Colorado has long been considered a swing state that has trended blue in recent elections, but polling in the Centennial State is showing a historical blue wave that would mean complete one party-control — not seen since 1936.
In 2018 the state saw their first major blue wave since 1948, with Democrats winning every state executive office including the governor, lieutenant governor, secretary of state, attorney general and treasurer.
But Democrats could also control the majority in Colorado’s state Senate, the state House, the U.S. House of Representatives along with both U.S. Senate seats, as long as the polling trends are accurate.
The last time the Republican party controlled every elected seat in Colorado was in 1920, according to the Colorado Sun.
Polling by RealClearPolitics shows that Hickenlooper is projected to win the junior senator’s seat, overturning Republican incumbent candidate Sen. Cory Gardner.

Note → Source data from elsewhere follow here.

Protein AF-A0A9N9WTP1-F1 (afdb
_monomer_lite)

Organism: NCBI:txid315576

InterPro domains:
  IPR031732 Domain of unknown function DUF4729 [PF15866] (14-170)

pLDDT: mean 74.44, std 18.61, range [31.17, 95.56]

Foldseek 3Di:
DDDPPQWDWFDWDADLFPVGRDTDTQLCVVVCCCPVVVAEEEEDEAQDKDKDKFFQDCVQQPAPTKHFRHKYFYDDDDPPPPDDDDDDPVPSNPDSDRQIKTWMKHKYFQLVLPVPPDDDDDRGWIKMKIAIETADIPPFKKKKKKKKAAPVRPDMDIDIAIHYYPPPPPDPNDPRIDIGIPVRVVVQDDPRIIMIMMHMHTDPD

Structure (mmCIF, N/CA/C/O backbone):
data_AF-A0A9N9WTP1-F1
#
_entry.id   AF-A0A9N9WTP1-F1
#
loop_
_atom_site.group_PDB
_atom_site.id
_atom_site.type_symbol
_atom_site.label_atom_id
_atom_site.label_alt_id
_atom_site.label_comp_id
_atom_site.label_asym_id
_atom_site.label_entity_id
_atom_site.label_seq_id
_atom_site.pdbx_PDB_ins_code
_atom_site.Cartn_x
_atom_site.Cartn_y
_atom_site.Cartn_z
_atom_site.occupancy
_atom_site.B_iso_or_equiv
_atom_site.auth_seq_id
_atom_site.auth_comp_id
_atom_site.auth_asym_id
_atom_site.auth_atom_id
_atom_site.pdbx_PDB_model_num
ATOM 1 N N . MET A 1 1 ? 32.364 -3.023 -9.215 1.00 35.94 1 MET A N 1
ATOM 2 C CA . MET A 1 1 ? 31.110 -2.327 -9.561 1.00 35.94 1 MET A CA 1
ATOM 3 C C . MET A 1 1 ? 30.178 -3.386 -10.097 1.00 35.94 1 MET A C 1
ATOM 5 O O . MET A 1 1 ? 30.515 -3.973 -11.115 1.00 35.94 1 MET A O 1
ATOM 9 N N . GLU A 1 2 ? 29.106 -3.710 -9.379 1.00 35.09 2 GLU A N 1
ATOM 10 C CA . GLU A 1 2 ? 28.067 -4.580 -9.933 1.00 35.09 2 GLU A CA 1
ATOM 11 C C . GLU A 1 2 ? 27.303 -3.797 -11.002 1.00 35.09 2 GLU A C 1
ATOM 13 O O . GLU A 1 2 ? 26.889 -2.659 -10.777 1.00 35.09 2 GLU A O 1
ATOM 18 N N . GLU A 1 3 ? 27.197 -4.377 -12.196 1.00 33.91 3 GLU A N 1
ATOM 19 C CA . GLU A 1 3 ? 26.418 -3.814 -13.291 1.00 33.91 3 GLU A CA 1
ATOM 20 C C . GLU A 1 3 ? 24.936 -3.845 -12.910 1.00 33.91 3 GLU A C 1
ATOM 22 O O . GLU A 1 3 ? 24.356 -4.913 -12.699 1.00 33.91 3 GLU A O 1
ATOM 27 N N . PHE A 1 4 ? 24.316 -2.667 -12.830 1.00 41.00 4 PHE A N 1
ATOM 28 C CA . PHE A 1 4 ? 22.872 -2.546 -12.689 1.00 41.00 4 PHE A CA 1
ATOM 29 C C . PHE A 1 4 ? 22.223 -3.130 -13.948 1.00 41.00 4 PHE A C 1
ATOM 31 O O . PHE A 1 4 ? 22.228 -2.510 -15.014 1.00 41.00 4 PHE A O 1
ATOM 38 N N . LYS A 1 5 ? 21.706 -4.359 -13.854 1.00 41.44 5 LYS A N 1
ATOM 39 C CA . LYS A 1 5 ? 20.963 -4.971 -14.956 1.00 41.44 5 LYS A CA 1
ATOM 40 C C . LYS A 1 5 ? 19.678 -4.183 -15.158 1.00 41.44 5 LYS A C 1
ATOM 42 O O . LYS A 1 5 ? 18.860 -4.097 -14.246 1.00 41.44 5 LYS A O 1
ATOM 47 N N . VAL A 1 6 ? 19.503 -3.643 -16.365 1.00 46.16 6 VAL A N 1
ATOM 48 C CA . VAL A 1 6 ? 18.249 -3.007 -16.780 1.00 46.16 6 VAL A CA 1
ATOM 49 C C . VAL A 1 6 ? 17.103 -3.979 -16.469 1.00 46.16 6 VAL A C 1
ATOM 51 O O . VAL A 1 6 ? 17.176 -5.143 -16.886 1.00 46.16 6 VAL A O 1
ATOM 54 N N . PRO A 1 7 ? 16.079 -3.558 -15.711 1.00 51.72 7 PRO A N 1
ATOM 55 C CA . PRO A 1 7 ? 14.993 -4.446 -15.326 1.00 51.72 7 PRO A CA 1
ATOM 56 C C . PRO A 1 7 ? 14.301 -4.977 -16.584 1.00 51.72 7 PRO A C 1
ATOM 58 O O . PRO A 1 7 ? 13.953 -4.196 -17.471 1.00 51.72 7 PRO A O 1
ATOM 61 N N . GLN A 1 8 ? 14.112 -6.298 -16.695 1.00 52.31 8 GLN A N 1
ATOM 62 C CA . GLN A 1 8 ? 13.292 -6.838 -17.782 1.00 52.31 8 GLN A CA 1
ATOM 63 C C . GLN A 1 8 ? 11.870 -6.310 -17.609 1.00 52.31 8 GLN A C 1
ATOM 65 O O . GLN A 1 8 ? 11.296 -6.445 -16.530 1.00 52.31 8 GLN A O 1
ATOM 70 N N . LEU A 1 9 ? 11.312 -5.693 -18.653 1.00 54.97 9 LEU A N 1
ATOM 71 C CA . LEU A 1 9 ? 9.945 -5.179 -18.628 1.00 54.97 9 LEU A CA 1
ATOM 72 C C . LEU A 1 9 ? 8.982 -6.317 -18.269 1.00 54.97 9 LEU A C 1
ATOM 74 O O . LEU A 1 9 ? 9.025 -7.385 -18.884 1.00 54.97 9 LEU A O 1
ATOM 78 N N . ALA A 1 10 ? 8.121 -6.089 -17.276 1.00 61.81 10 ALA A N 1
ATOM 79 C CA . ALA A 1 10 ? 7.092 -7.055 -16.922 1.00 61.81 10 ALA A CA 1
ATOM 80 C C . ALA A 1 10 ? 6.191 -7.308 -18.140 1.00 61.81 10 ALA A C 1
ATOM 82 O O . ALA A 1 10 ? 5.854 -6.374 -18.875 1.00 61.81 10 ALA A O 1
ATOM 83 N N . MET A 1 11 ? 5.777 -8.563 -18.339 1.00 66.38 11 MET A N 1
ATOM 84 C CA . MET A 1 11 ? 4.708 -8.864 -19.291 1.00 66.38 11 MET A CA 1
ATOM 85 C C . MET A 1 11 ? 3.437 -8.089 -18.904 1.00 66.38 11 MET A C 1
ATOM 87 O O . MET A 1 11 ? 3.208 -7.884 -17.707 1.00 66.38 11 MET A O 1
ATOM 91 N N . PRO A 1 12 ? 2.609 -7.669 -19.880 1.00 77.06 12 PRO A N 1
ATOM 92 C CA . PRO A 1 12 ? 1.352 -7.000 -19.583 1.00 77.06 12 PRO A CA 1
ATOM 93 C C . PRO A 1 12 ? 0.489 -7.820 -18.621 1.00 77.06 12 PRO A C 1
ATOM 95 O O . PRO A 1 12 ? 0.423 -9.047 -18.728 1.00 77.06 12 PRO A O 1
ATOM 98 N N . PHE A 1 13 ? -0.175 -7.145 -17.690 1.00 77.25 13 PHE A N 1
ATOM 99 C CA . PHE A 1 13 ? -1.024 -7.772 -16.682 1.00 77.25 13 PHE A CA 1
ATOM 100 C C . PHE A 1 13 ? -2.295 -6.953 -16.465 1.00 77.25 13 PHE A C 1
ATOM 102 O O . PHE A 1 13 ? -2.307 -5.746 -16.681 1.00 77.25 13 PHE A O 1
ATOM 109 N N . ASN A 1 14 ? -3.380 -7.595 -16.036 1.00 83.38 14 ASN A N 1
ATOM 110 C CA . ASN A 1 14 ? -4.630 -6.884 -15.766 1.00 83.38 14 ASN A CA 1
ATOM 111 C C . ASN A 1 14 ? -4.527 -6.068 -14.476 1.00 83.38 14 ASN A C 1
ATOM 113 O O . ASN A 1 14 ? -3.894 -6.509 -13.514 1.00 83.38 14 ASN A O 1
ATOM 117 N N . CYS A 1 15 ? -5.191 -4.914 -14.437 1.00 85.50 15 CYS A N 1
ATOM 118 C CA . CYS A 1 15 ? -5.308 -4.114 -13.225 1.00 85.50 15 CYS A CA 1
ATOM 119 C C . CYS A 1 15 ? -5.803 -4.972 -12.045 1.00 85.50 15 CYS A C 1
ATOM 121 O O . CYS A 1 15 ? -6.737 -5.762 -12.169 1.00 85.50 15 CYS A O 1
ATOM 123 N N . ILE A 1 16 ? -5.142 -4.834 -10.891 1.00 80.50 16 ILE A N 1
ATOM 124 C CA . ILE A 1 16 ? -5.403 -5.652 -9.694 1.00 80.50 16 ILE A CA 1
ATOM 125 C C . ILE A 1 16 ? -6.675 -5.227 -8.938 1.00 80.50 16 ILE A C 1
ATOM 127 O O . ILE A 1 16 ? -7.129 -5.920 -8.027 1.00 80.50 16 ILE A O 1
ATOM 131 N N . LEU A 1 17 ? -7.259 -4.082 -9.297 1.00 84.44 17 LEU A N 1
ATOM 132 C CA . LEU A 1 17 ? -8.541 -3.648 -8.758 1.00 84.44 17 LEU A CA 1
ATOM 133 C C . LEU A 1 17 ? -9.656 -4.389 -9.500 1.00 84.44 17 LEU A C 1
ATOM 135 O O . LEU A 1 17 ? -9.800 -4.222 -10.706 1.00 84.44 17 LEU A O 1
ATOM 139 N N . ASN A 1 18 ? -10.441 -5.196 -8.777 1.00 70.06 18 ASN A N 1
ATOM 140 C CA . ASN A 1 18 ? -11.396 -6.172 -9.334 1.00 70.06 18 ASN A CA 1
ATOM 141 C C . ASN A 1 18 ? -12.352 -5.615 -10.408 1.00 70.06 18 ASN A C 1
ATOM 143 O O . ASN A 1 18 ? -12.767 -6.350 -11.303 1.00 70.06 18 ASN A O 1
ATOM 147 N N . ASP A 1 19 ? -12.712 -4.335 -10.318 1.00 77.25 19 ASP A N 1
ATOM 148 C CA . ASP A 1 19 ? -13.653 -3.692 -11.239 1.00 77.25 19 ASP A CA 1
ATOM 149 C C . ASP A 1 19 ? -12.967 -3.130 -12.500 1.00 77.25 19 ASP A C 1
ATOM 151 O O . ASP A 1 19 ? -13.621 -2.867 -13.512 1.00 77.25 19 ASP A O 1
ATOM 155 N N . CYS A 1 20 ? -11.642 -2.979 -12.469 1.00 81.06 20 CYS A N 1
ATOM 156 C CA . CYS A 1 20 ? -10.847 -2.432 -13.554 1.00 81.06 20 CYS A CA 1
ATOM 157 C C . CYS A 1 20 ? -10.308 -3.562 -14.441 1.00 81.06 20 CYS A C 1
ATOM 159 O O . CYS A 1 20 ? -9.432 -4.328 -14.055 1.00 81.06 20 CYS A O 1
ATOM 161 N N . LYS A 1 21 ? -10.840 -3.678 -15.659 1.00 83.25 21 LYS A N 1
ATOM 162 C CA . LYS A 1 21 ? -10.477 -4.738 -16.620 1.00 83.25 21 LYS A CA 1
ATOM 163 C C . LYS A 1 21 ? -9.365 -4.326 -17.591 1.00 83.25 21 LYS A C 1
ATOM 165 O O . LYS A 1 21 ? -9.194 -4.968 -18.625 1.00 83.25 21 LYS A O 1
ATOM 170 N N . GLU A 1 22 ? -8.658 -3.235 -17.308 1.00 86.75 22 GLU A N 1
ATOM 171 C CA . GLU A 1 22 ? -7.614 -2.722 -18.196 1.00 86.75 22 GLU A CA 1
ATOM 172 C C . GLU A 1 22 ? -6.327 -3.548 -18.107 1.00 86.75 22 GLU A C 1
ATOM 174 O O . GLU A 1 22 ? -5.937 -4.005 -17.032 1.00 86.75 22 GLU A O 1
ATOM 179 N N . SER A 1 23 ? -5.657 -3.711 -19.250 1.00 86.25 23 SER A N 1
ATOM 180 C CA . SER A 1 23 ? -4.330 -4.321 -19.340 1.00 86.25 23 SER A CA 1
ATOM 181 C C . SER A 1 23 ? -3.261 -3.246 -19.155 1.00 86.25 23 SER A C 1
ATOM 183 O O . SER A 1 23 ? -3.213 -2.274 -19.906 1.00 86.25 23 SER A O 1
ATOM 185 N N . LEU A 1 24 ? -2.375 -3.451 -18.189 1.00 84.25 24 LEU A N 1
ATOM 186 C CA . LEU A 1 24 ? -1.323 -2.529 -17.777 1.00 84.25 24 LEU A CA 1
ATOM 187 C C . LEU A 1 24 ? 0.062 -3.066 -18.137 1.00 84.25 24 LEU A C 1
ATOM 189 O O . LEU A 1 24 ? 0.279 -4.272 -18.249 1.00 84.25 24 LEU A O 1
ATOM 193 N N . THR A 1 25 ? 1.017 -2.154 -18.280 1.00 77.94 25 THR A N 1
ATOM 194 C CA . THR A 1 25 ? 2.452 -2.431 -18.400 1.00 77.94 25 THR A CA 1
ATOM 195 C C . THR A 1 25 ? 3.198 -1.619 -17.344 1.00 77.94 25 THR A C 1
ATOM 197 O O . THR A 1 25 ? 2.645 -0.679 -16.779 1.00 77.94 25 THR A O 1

Each of Colorado’s seven congressional district seats are up for re-election with four Democratic incumbent candidates leading in their races. Two Republican incumbent candidates are also likely to win re-election, according to 270towin.
Only one incumbent candidate, Republican Rep. Scott Tipton was defeated in his primary race and polling shows a neck and neck race between Democratic candidate Diane Mitsch Bush and Republican challenger Lauren Boebert, who is trailing Bush by one point, according to FiveThirtyEight.
Colorado’s state Senate has 18 seats out of the body’s 35 seats that are up for relection, and only three of the seats are considered to be vulnerable, including one seat held by a Democrat and two seats held by Republicans.
Democrats currently hold the majority by 19-16, meaning Republicans would have to win all three battleground districts in order to win back the majority in the state’s Senate, according to campaign tracking by Ballotpedia.